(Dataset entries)
###
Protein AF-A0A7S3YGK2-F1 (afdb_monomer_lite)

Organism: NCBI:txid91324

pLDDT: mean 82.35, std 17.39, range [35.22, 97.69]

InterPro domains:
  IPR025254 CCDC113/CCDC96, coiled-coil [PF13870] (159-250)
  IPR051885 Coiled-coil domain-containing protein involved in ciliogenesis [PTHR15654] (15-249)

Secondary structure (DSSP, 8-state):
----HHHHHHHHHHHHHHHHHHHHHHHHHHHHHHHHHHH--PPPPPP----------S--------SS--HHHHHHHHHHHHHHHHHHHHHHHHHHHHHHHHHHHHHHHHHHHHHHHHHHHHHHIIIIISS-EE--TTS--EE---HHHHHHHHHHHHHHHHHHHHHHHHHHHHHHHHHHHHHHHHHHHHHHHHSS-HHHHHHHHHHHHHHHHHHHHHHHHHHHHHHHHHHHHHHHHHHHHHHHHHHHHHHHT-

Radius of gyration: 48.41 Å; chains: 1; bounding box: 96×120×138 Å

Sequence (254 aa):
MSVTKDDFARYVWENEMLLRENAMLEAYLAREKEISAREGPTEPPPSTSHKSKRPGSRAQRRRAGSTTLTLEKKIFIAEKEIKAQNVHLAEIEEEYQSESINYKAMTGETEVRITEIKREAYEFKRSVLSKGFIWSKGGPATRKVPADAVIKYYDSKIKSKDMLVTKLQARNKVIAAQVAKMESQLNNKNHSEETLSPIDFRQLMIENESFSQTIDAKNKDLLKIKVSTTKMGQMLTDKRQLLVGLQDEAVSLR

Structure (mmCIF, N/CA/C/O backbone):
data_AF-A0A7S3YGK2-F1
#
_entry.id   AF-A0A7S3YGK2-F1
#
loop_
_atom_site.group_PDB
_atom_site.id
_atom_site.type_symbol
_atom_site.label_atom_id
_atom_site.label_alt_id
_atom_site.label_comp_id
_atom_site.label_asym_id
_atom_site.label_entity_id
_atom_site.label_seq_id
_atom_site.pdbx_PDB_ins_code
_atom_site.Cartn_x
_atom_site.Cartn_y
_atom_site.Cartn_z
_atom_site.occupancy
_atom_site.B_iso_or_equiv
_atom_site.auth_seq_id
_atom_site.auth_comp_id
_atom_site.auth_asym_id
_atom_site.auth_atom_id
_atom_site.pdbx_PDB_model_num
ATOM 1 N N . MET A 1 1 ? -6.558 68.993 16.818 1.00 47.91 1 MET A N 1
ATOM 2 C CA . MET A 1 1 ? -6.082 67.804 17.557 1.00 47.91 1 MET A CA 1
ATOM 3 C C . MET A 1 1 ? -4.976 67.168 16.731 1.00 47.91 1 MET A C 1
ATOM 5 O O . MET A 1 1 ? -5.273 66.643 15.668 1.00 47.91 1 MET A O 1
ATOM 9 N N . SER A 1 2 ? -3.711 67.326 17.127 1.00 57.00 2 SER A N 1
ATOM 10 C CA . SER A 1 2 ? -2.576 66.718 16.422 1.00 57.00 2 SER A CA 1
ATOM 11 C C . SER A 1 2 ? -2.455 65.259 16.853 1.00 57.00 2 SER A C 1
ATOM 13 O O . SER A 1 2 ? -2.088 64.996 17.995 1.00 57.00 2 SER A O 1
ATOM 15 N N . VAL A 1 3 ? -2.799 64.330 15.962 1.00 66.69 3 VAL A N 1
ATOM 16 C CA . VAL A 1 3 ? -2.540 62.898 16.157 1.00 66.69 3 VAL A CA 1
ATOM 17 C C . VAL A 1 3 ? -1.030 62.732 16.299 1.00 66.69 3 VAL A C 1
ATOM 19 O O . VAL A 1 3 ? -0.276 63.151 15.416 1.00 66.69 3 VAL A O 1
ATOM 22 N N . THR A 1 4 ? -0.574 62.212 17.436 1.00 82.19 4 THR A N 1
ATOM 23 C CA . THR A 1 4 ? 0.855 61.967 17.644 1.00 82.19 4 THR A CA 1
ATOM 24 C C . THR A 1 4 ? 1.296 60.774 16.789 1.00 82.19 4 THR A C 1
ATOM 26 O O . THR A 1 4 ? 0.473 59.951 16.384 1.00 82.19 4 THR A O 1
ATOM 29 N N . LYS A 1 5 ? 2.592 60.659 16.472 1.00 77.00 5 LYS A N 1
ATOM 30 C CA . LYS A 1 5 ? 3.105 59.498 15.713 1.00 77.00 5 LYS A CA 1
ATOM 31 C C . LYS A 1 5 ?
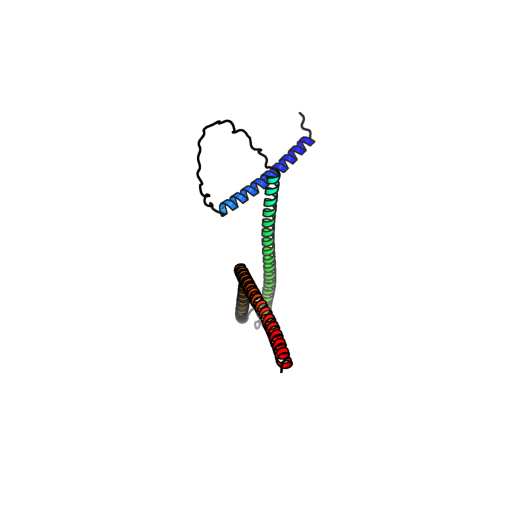 2.764 58.165 16.396 1.00 77.00 5 LYS A C 1
ATOM 33 O O . LYS A 1 5 ? 2.503 57.185 15.703 1.00 77.00 5 LYS A O 1
ATOM 38 N N . ASP A 1 6 ? 2.703 58.164 17.725 1.00 80.56 6 ASP A N 1
ATOM 39 C CA . ASP A 1 6 ? 2.358 56.992 18.530 1.00 80.56 6 ASP A CA 1
ATOM 40 C C . ASP A 1 6 ? 0.876 56.619 18.397 1.00 80.56 6 ASP A C 1
ATOM 42 O O . ASP A 1 6 ? 0.543 55.439 18.291 1.00 80.56 6 ASP A O 1
ATOM 46 N N . ASP A 1 7 ? -0.018 57.609 18.317 1.00 84.12 7 ASP A N 1
ATOM 47 C CA . ASP A 1 7 ? -1.442 57.366 18.061 1.00 84.12 7 ASP A CA 1
ATOM 48 C C . ASP A 1 7 ? -1.658 56.781 16.661 1.00 84.12 7 ASP A C 1
ATOM 50 O O . ASP A 1 7 ? -2.426 55.838 16.490 1.00 84.12 7 ASP A O 1
ATOM 54 N N . PHE A 1 8 ? -0.936 57.286 15.656 1.00 85.06 8 PHE A N 1
ATOM 55 C CA . PHE A 1 8 ? -1.007 56.746 14.298 1.00 85.06 8 PHE A CA 1
ATOM 56 C C . PHE A 1 8 ? -0.547 55.281 14.237 1.00 85.06 8 PHE A C 1
ATOM 58 O O . PHE A 1 8 ? -1.227 54.453 13.634 1.00 85.06 8 PHE A O 1
ATOM 65 N N . ALA A 1 9 ? 0.558 54.938 14.905 1.00 85.75 9 ALA A N 1
ATOM 66 C CA . ALA A 1 9 ? 1.043 53.560 14.977 1.00 85.75 9 ALA A CA 1
ATOM 67 C C . ALA A 1 9 ? 0.029 52.615 15.650 1.00 85.75 9 ALA A C 1
ATOM 69 O O . ALA A 1 9 ? -0.185 51.500 15.171 1.00 85.75 9 ALA A O 1
ATOM 70 N N . ARG A 1 10 ? -0.647 53.072 16.715 1.00 86.94 10 ARG A N 1
ATOM 71 C CA . ARG A 1 10 ? -1.725 52.312 17.372 1.00 86.94 10 ARG A CA 1
ATOM 72 C C . ARG A 1 10 ? -2.899 52.054 16.434 1.00 86.94 10 ARG A C 1
ATOM 74 O O . ARG A 1 10 ? -3.324 50.910 16.315 1.00 86.94 10 ARG A O 1
ATOM 81 N N . TYR A 1 11 ? -3.370 53.073 15.714 1.00 88.81 11 TYR A N 1
ATOM 82 C CA . TYR A 1 11 ? -4.470 52.902 14.761 1.00 88.81 11 TYR A CA 1
ATOM 83 C C . TYR A 1 11 ? -4.118 51.964 13.606 1.00 88.81 11 TYR A C 1
ATOM 85 O O . TYR A 1 11 ? -4.980 51.224 13.134 1.00 88.81 11 TYR A O 1
ATOM 93 N N . VAL A 1 12 ? -2.872 51.979 13.130 1.00 88.88 12 VAL A N 1
ATOM 94 C CA . VAL A 1 12 ? -2.418 51.040 12.092 1.00 88.88 12 VAL A CA 1
ATOM 95 C C . VAL A 1 12 ? -2.470 49.605 12.614 1.00 88.88 12 VAL A C 1
ATOM 97 O O . VAL A 1 12 ? -3.031 48.740 11.945 1.00 88.88 12 VAL A O 1
ATOM 100 N N . TRP A 1 13 ? -1.965 49.365 13.826 1.00 90.50 13 TRP A N 1
ATOM 101 C CA . TRP A 1 13 ? -1.995 48.043 14.450 1.00 90.50 13 TRP A CA 1
ATOM 102 C C . TRP A 1 13 ? -3.425 47.549 14.716 1.00 90.50 13 TRP A C 1
ATOM 104 O O . TRP A 1 13 ? -3.757 46.410 14.396 1.00 90.50 13 TRP A O 1
ATOM 114 N N . GLU A 1 14 ? -4.302 48.408 15.240 1.00 87.94 14 GLU A N 1
ATOM 115 C CA . GLU A 1 14 ? -5.713 48.068 15.464 1.00 87.94 14 GLU A CA 1
ATOM 116 C C . GLU A 1 14 ? -6.435 47.727 14.156 1.00 87.94 14 GLU A C 1
ATOM 118 O O . GLU A 1 14 ? -7.178 46.747 14.101 1.00 87.94 14 GLU A O 1
ATOM 123 N N . ASN A 1 15 ? -6.183 48.483 13.083 1.00 88.06 15 ASN A N 1
ATOM 124 C CA . ASN A 1 15 ? -6.738 48.174 11.766 1.00 88.06 15 ASN A CA 1
ATOM 125 C C . ASN A 1 15 ? -6.218 46.840 11.225 1.00 88.06 15 ASN A C 1
ATOM 127 O O . ASN A 1 15 ? -6.995 46.061 10.681 1.00 88.06 15 ASN A O 1
ATOM 131 N N . GLU A 1 16 ? -4.931 46.542 11.393 1.00 90.69 16 GLU A N 1
ATOM 132 C CA . GLU A 1 16 ? -4.354 45.261 10.978 1.00 90.69 16 GLU A CA 1
ATOM 133 C C . GLU A 1 16 ? -4.982 44.083 11.741 1.00 90.69 16 GLU A C 1
ATOM 135 O O . GLU A 1 16 ? -5.315 43.054 11.150 1.00 90.69 16 GLU A O 1
ATOM 140 N N . MET A 1 17 ? -5.207 44.243 13.046 1.00 84.06 17 MET A N 1
ATOM 141 C CA . MET A 1 17 ? -5.876 43.236 13.870 1.00 84.06 17 MET A CA 1
ATOM 142 C C . MET A 1 17 ? -7.340 43.038 13.468 1.00 84.06 17 MET A C 1
ATOM 144 O O . MET A 1 17 ? -7.786 41.897 13.353 1.00 84.06 17 MET A O 1
ATOM 148 N N . LEU A 1 18 ? -8.071 44.120 13.190 1.00 85.38 18 LEU A N 1
ATOM 149 C CA . LEU A 1 18 ? -9.447 44.049 12.690 1.00 85.38 18 LEU A CA 1
ATOM 150 C C . LEU A 1 18 ? -9.525 43.383 11.313 1.00 85.38 18 LEU A C 1
ATOM 152 O O . LEU A 1 18 ? -10.440 42.604 11.065 1.00 85.38 18 LEU A O 1
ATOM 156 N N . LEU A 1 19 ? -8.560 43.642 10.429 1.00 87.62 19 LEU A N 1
###
## PROBLEM DETAILS
Copy all lines above containing the string "coil".

## RESULT OF THIS EXERCISE
  IPR025254 CCDC113/CCDC96, coiled-coil [PF13870] (159-250)
  IPR051885 Coiled-coil domain-containing protein involved in ciliogenesis [PTHR15654] (15-249)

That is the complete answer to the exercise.